Christian König


 

 

1- Pourquoi faîtes-vous de la photo?

Depuis une vingtaine d’année je me sens concerné par la nature, l’environnement et leur protection. Après une formation de spécialiste de l’environnement en Suisse, j’ai trouvé que la photographie était la suite logique de mon engagement. Témoigner des moments passés au contact de la nature et des animaux à travers mes photos me permet d’aider à sensibiliser le public sur un registre qui m’est cher.

 

2- Comment avez-vous débuté?

À l’âge de huit ans, j’ai reçu un Instamatic Kodak.

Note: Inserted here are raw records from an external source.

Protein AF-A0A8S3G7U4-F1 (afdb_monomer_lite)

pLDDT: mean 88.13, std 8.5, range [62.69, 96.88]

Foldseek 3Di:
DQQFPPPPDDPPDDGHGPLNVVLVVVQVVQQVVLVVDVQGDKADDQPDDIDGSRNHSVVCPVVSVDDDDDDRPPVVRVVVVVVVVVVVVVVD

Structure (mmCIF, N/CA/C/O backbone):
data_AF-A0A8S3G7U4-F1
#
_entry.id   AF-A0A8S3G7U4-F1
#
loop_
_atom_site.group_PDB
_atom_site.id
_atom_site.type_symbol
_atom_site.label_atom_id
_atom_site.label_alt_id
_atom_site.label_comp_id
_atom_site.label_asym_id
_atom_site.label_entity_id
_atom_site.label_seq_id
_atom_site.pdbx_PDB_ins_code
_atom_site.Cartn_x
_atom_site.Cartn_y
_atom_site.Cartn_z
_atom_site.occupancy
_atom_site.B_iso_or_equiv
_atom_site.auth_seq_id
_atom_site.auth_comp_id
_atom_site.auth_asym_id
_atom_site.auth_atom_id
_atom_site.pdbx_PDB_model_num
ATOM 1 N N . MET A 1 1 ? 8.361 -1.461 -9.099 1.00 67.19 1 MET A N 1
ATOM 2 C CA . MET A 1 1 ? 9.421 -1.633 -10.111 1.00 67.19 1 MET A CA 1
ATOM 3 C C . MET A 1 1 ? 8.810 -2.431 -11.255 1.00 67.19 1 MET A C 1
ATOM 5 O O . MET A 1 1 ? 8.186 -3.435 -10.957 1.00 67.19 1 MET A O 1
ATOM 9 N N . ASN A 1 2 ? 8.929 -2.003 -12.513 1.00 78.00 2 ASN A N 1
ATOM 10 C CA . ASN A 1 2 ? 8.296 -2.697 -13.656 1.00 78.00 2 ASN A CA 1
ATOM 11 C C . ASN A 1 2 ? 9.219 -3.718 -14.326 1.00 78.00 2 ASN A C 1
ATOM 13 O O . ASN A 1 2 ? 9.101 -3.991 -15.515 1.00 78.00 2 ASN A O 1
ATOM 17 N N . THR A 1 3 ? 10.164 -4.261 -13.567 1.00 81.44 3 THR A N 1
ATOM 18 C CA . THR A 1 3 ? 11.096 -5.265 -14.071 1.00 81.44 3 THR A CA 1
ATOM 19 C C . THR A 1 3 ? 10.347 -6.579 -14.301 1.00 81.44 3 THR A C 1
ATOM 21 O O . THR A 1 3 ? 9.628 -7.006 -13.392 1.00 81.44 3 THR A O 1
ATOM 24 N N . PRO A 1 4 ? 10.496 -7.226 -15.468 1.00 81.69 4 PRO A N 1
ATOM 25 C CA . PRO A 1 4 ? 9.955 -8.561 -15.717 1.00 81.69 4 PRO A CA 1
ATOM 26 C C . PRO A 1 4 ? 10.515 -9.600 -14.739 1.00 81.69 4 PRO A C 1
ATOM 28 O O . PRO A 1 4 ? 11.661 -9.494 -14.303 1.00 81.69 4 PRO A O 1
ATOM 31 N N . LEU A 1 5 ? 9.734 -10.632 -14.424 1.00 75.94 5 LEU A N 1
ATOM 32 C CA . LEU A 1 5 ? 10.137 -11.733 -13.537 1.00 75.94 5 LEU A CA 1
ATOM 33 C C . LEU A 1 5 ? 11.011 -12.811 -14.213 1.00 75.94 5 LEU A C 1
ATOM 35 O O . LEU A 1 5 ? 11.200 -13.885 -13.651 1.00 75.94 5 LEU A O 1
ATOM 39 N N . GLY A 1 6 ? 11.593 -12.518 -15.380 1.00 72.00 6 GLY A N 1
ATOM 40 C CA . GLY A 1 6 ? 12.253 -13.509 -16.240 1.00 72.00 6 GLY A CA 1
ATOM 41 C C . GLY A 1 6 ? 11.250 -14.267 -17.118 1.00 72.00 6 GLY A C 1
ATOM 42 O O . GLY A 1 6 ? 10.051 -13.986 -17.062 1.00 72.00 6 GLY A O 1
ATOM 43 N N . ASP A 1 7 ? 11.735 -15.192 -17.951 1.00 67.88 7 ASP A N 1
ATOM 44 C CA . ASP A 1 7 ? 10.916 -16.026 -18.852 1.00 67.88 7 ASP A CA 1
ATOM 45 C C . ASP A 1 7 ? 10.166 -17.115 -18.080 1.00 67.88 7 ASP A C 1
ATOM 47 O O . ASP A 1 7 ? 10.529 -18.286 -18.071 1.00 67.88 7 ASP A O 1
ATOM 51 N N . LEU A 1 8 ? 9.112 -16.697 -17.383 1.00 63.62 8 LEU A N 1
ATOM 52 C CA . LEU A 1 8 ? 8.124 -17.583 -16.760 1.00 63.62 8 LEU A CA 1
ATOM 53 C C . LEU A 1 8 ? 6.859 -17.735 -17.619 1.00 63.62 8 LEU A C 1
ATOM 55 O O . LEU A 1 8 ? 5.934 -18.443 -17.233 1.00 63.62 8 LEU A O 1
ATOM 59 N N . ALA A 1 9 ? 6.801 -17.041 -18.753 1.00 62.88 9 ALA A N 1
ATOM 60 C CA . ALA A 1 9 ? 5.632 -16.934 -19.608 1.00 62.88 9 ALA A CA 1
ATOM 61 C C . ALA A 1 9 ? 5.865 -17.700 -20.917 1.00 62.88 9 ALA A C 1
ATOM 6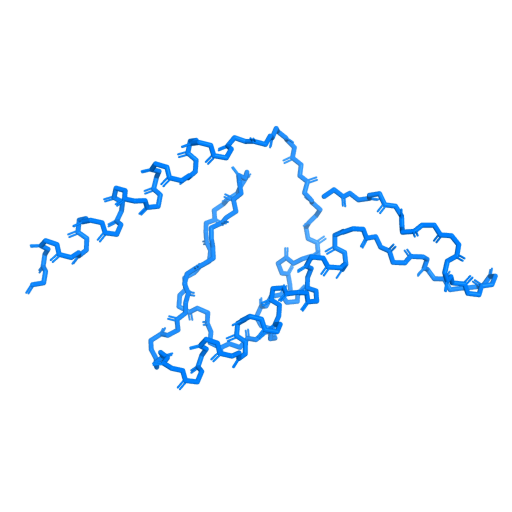3 O O . ALA A 1 9 ? 6.994 -17.772 -21.407 1.00 62.88 9 ALA A O 1
ATOM 64 N N . GLY A 1 10 ? 4.809 -18.300 -21.476 1.00 66.88 10 GLY A N 1
ATOM 65 C CA . GLY A 1 10 ? 4.883 -18.895 -22.808 1.00 66.88 10 GLY A CA 1
ATOM 66 C C . GLY A 1 10 ? 5.252 -17.845 -23.867 1.00 66.88 10 GLY A C 1
ATOM 67 O O . GLY A 1 10 ? 5.136 -16.648 -23.613 1.00 66.88 10 GLY A O 1
ATOM 68 N N . PRO A 1 11 ? 5.638 -18.252 -25.088 1.00 69.12 11 PRO A N 1
ATOM 69 C CA . PRO A 1 11 ? 6.110 -17.340 -26.142 1.00 69.12 11 PRO A CA 1
ATOM 70 C C . PRO A 1 11 ? 5.101 -16.254 -26.573 1.00 69.12 11 PRO A C 1
ATOM 72 O O . PRO A 1 11 ? 5.457 -15.362 -27.341 1.00 69.12 11 PRO A O 1
ATOM 75 N N . TYR A 1 12 ? 3.856 -16.323 -26.094 1.00 72.88 12 TYR A N 1
ATOM 76 C CA . TYR A 1 12 ? 2.778 -15.374 -26.373 1.00 72.88 12 TYR A CA 1
ATOM 77 C C . TYR A 1 12 ? 2.201 -14.709 -25.113 1.00 72.88 12 TYR A C 1
ATOM 79 O O . TYR A 1 12 ? 1.335 -13.843 -25.228 1.00 72.88 12 TYR A O 1
ATOM 87 N N . ASP A 1 13 ? 2.665 -15.095 -23.925 1.00 72.25 13 ASP A N 1
ATOM 88 C CA . ASP A 1 13 ? 2.161 -14.572 -22.661 1.00 72.25 13 ASP A CA 1
ATOM 89 C C . ASP A 1 13 ? 2.977 -13.353 -22.224 1.00 72.25 13 ASP A C 1
ATOM 91 O O . ASP A 1 13 ? 4.195 -13.284 -22.387 1.00 72.25 13 ASP A O 1
ATOM 95 N N . ARG A 1 14 ? 2.308 -12.367 -21.620 1.00 76.12 14 ARG A N 1
ATOM 96 C CA . ARG A 1 14 ? 3.006 -11.235 -21.008 1.00 76.12 14 ARG A CA 1
ATOM 97 C C . ARG A 1 14 ? 3.746 -11.728 -19.766 1.00 76.12 14 ARG A C 1
ATOM 99 O O . ARG A 1 14 ? 3.098 -12.116 -18.796 1.00 76.12 14 ARG A O 1
ATOM 106 N N . ASN A 1 15 ? 5.076 -11.620 -19.749 1.00 79.62 15 ASN A N 1
ATOM 107 C CA . ASN A 1 15 ? 5.844 -11.905 -18.539 1.00 79.62 15 ASN A CA 1
ATOM 108 C C . ASN A 1 15 ? 5.357 -10.997 -17.398 1.00 79.62 15 ASN A C 1
ATOM 110 O O . ASN A 1 15 ? 5.365 -9.765 -17.550 1.00 79.62 15 ASN A O 1
ATOM 114 N N . PRO A 1 16 ? 4.939 -11.571 -16.258 1.00 84.88 16 PRO A N 1
ATOM 115 C CA . PRO A 1 16 ? 4.531 -10.779 -15.115 1.00 84.88 16 PRO A CA 1
ATOM 116 C C . PRO A 1 16 ? 5.708 -9.927 -14.641 1.00 84.88 16 PRO A C 1
ATOM 118 O O . PRO A 1 16 ? 6.871 -10.342 -14.663 1.00 84.88 16 PRO A O 1
ATOM 121 N N . THR A 1 17 ? 5.410 -8.699 -14.241 1.00 88.38 17 THR A N 1
ATOM 122 C CA . THR A 1 17 ? 6.401 -7.781 -13.686 1.00 88.38 17 THR A CA 1
ATOM 123 C C . THR A 1 17 ? 6.432 -7.886 -12.164 1.00 88.38 17 THR A C 1
ATOM 125 O O . THR A 1 17 ? 5.469 -8.311 -11.529 1.00 88.38 17 THR A O 1
ATOM 128 N N . ARG A 1 18 ? 7.509 -7.399 -11.543 1.00 88.00 18 ARG A N 1
ATOM 129 C CA . ARG A 1 18 ? 7.584 -7.183 -10.085 1.00 88.00 18 ARG A CA 1
ATOM 130 C C . ARG A 1 18 ? 6.436 -6.309 -9.560 1.00 88.00 18 ARG A C 1
ATOM 132 O O . ARG A 1 18 ? 6.098 -6.365 -8.383 1.00 88.00 18 ARG A O 1
ATOM 139 N N . TRP A 1 19 ? 5.847 -5.476 -10.416 1.00 89.06 19 TRP A N 1
ATOM 140 C CA . TRP A 1 19 ? 4.668 -4.687 -10.079 1.00 89.06 19 TRP A CA 1
ATOM 141 C C . TRP A 1 19 ? 3.3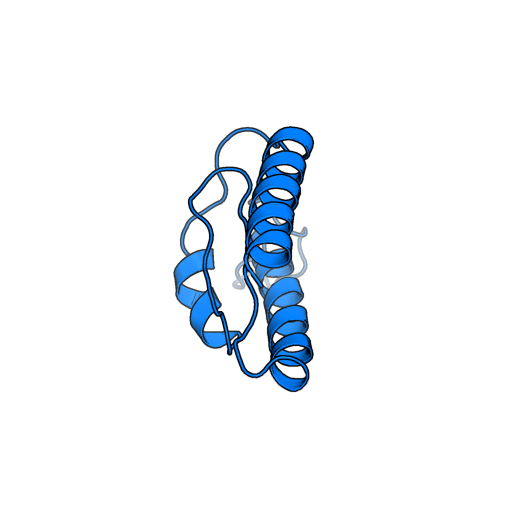92 -5.530 -10.039 1.00 89.06 19 TRP A C 1
ATOM 143 O O . TRP A 1 19 ? 2.582 -5.356 -9.131 1.00 89.06 19 TRP A O 1
ATOM 153 N N . ASP A 1 20 ? 3.251 -6.485 -10.959 1.00 88.44 20 ASP A N 1
ATOM 154 C CA . ASP A 1 20 ? 2.141 -7.441 -10.962 1.00 88.44 20 ASP A CA 1
ATOM 155 C C . ASP A 1 20 ? 2.219 -8.387 -9.746 1.00 88.44 20 ASP A C 1
ATOM 157 O O . ASP A 1 20 ? 1.202 -8.652 -9.106 1.00 88.44 20 ASP A O 1
ATOM 161 N N . GLU A 1 21 ? 3.427 -8.817 -9.363 1.00 90.62 21 GLU A N 1
ATOM 162 C CA . GLU A 1 21 ? 3.677 -9.599 -8.139 1.00 90.62 21 GLU A CA 1
ATOM 163 C C . GLU A 1 21 ? 3.334 -8.813 -6.866 1.00 90.62 21 GLU A C 1
ATOM 165 O O . GLU A 1 21 ? 2.687 -9.339 -5.955 1.00 90.62 21 GLU A O 1
ATOM 170 N N . LEU A 1 22 ? 3.715 -7.531 -6.811 1.00 91.81 22 LEU A N 1
ATOM 171 C CA . LEU A 1 22 ? 3.344 -6.661 -5.698 1.00 91.81 22 LEU A CA 1
ATOM 172 C C . LEU A 1 22 ? 1.823 -6.510 -5.608 1.00 91.81 22 LEU A C 1
ATOM 174 O O . LEU A 1 22 ? 1.278 -6.620 -4.513 1.00 91.81 22 LEU A O 1
ATOM 178 N N . ARG A 1 23 ? 1.133 -6.302 -6.739 1.00 91.88 23 ARG A N 1
ATOM 179 C CA . ARG A 1 23 ? -0.336 -6.231 -6.781 1.00 91.88 23 ARG A CA 1
ATOM 180 C C . ARG A 1 23 ? -0.961 -7.477 -6.168 1.00 91.88 23 ARG A C 1
ATOM 182 O O . ARG A 1 23 ? -1.843 -7.356 -5.322 1.00 91.88 23 ARG A O 1
ATOM 189 N N . GLN A 1 24 ? -0.502 -8.656 -6.581 1.00 92.94 24 GLN A N 1
ATOM 190 C CA . GLN A 1 24 ? -1.018 -9.926 -6.076 1.00 92.94 24 GLN A CA 1
ATOM 191 C C . GLN A 1 24 ? -0.774 -10.073 -4.570 1.00 92.94 24 GLN A C 1
ATOM 193 O O . GLN A 1 24 ? -1.695 -10.395 -3.827 1.00 92.94 24 GLN A O 1
ATOM 198 N N . THR A 1 25 ? 0.443 -9.774 -4.114 1.00 94.25 25 THR A N 1
ATOM 199 C CA . THR A 1 25 ? 0.801 -9.841 -2.691 1.00 94.25 25 THR A CA 1
ATOM 200 C C . THR A 1 25 ? -0.067 -8.907 -1.850 1.00 94.25 25 THR A C 1
ATOM 202 O O . THR A 1 25 ? -0.623 -9.327 -0.840 1.00 94.25 25 THR A O 1
ATOM 205 N N . VAL A 1 26 ? -0.218 -7.647 -2.272 1.00 94.12 26 VAL A N 1
ATOM 206 C CA . VAL A 1 26 ? -1.031 -6.665 -1.542 1.00 94.12 26 VAL A CA 1
ATOM 207 C C . VAL A 1 26 ? -2.500 -7.080 -1.531 1.00 94.12 26 VAL A C 1
ATOM 209 O O . VAL A 1 26 ? -3.121 -6.984 -0.483 1.00 94.12 26 VAL A O 1
ATOM 212 N N . SER A 1 27 ? -3.031 -7.609 -2.638 1.00 94.31 27 SER A N 1
ATOM 213 C CA . SER A 1 27 ? -4.419 -8.099 -2.715 1.00 94.31 27 SER A CA 1
ATOM 214 C C . SER A 1 27 ? -4.714 -9.145 -1.639 1.00 94.31 27 SER A C 1
ATOM 216 O O . SER A 1 27 ? -5.670 -8.998 -0.888 1.00 94.31 27 SER A O 1
ATOM 218 N N . ILE A 1 28 ? -3.824 -10.132 -1.483 1.00 94.38 28 ILE A N 1
ATOM 219 C CA . ILE A 1 28 ? -3.949 -11.166 -0.445 1.00 94.38 28 ILE A CA 1
ATOM 220 C C . ILE A 1 28 ? -3.929 -10.544 0.957 1.00 94.38 28 ILE A C 1
ATOM 222 O O . ILE A 1 28 ? -4.729 -10.914 1.811 1.00 94.38 28 ILE A O 1
ATOM 226 N N . VAL A 1 29 ? -3.022 -9.594 1.208 1.00 94.06 29 VAL A N 1
ATOM 227 C CA . VAL A 1 29 ? -2.933 -8.916 2.511 1.00 94.06 29 VAL A CA 1
ATOM 228 C C . VAL A 1 29 ? -4.213 -8.139 2.820 1.00 94.06 29 VAL A C 1
ATOM 230 O O . VAL A 1 29 ? -4.677 -8.186 3.955 1.00 94.06 29 VAL A O 1
ATOM 233 N N . VAL A 1 30 ? -4.792 -7.456 1.830 1.00 94.56 30 VAL A N 1
ATOM 234 C CA . VAL A 1 30 ? -6.034 -6.685 1.987 1.00 94.56 30 VAL A CA 1
ATOM 235 C C . VAL A 1 30 ? -7.209 -7.593 2.305 1.00 94.56 30 VAL A C 1
ATOM 237 O O . VAL A 1 30 ? -7.910 -7.324 3.273 1.00 94.56 30 VAL A O 1
ATOM 240 N N . ASP A 1 31 ? -7.383 -8.682 1.557 1.00 92.25 31 ASP A N 1
ATOM 241 C CA . ASP A 1 31 ? -8.488 -9.620 1.777 1.00 92.25 31 ASP A CA 1
ATOM 242 C C . ASP A 1 31 ? -8.398 -10.306 3.147 1.00 92.25 31 ASP A C 1
ATOM 244 O O . ASP A 1 31 ? -9.414 -10.598 3.769 1.00 92.25 31 ASP A O 1
ATOM 248 N N . ILE A 1 32 ? -7.182 -10.548 3.648 1.00 92.94 32 ILE A N 1
ATOM 249 C CA . ILE A 1 32 ? -6.985 -11.055 5.011 1.00 92.94 32 ILE A CA 1
ATOM 250 C C . ILE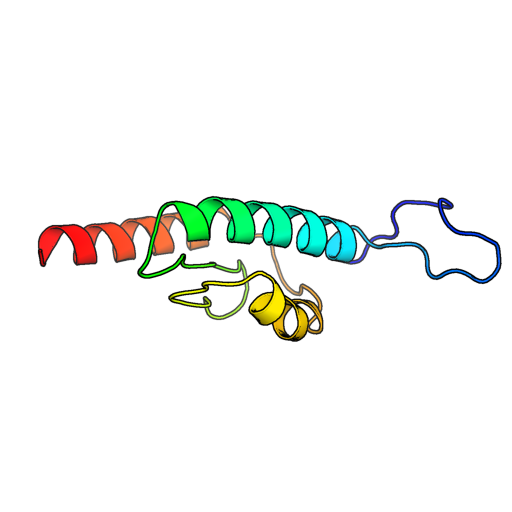 A 1 32 ? -7.307 -9.962 6.033 1.00 92.94 32 ILE A C 1
ATOM 252 O O . ILE A 1 32 ? -8.023 -10.218 6.997 1.00 92.94 32 ILE A O 1
ATOM 256 N N . ALA A 1 33 ? -6.774 -8.754 5.855 1.00 91.94 33 ALA A N 1
ATOM 257 C CA . ALA A 1 33 ? -6.924 -7.676 6.826 1.00 91.94 33 ALA A CA 1
ATOM 258 C C . ALA A 1 33 ? -8.373 -7.179 6.944 1.00 91.94 33 ALA A C 1
ATOM 260 O O . ALA A 1 33 ? -8.819 -6.885 8.053 1.00 91.94 33 ALA A O 1
ATOM 261 N N . SER A 1 34 ? -9.129 -7.151 5.843 1.00 88.38 34 SER A N 1
ATOM 262 C CA . SER A 1 34 ? -10.532 -6.719 5.826 1.00 88.38 34 SER A CA 1
ATOM 263 C C . SER A 1 34 ? -11.472 -7.650 6.599 1.00 88.38 34 SER A C 1
ATOM 265 O O . SER A 1 34 ? -12.550 -7.230 7.013 1.00 88.38 34 SER A O 1
ATOM 267 N N . VAL A 1 35 ? -11.059 -8.894 6.868 1.00 91.38 35 VAL A N 1
ATOM 268 C CA . VAL A 1 35 ? -11.784 -9.799 7.777 1.00 91.38 35 VAL A CA 1
ATOM 269 C C . VAL A 1 35 ? -11.671 -9.342 9.236 1.00 91.38 35 VAL A C 1
ATOM 271 O O . VAL A 1 35 ? -12.587 -9.578 10.023 1.00 91.38 35 VAL A O 1
ATOM 274 N N . PHE A 1 36 ? -10.562 -8.700 9.613 1.00 92.19 36 PHE A N 1
ATOM 275 C CA . PHE A 1 36 ? -10.293 -8.286 10.994 1.00 92.19 36 PHE A CA 1
ATOM 276 C C . PHE A 1 36 ? -10.692 -6.838 11.288 1.00 92.19 36 PHE A C 1
ATOM 278 O O . PHE A 1 36 ? -10.948 -6.518 12.448 1.00 92.19 36 PHE A O 1
ATOM 285 N N . ASP A 1 37 ? -10.752 -5.981 10.267 1.00 88.75 37 ASP A N 1
ATOM 286 C CA . ASP A 1 37 ? -11.112 -4.571 10.407 1.00 88.75 37 ASP A CA 1
ATOM 287 C C . ASP A 1 37 ? -12.297 -4.200 9.505 1.00 88.75 37 ASP A C 1
ATOM 289 O O . ASP A 1 37 ? -12.187 -4.135 8.280 1.00 88.75 37 ASP A O 1
ATOM 293 N N . SER A 1 38 ? -13.447 -3.922 10.127 1.00 88.25 38 SER A N 1
ATOM 294 C CA . SER A 1 38 ? -14.675 -3.524 9.427 1.00 88.25 38 SER A CA 1
ATOM 295 C C . SER A 1 38 ? -14.610 -2.123 8.807 1.00 88.25 38 SER A C 1
ATOM 297 O O . SER A 1 38 ? -15.385 -1.810 7.892 1.00 88.25 38 SER A O 1
ATOM 299 N N . ASP A 1 39 ? -13.724 -1.263 9.318 1.00 89.38 39 ASP A N 1
ATOM 300 C CA . ASP A 1 39 ? -13.493 0.071 8.761 1.00 89.38 39 ASP A CA 1
ATOM 301 C C . ASP A 1 39 ? -12.555 0.017 7.540 1.00 89.38 39 ASP A C 1
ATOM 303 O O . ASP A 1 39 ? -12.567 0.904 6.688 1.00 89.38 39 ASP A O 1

J’habitais en ville dans les années soixante et c’est sur les terrains vagues où je jouais que je pris mes premières photos. C’est à 18 ans que je découvris les voyages et achetais un Nikkormat, depuis ce temps la photographie occupe une place prépondérante dans ma vie.

 

3- Quels sont les photographes que vous aimez et pourquoi?

Art Wolfe, un photographe américain m’a fait découvrir à travers son travail, l’importance capitale de la lumière. Eric Dragesco, un photographe Suisse, fut le premier à jeter un œil critique sur mes photos, je lui dois un tournant décisif dans mon approche de la photo de nature et d’animaux.

 

4- Quelle importance a pour vous la technique?

C’est indispensable de la maîtriser, pour aller au delà, pour capter au mieux les instants qu’on veut traduire. J’essaie de contrôler cet aspect, de créer des automatismes, pour m’affranchir de cette dernière. Avec l’évolution de la technologie, la technique permet d’aller encore plus loin et de traduire encore mieux ce qui passe pendant ces quelques millièmes de seconde. Tout nouvel aspect de la technique peut être exploité afin d’obtenir des images originales.

 

5- Quels conseils donneriez-vous à un jeune photographe?

Confronter ses photos au regard des autres est capital, pour qu’une image vive, on doit être capable de s’en libérer, ce sont deux points capitaux si l’on veut progresser : l’image s’adresse à l’autre et il faut en accepter le regard.

 

6- Aimez-vous les pixels?

J’aime la facilité de travail que procure le fichier numérique, il permet une diffusion bien plus large des photos, et permet de faire des photos impensables au temps de l’argentique. Par contre j’aime moins le temps passé derrière l’écran. Lorsque le temps est couvert, gris, j’en profite pour traiter mes photos, et dès que la lumière est là, je quitte l’écran et prend mon appareil.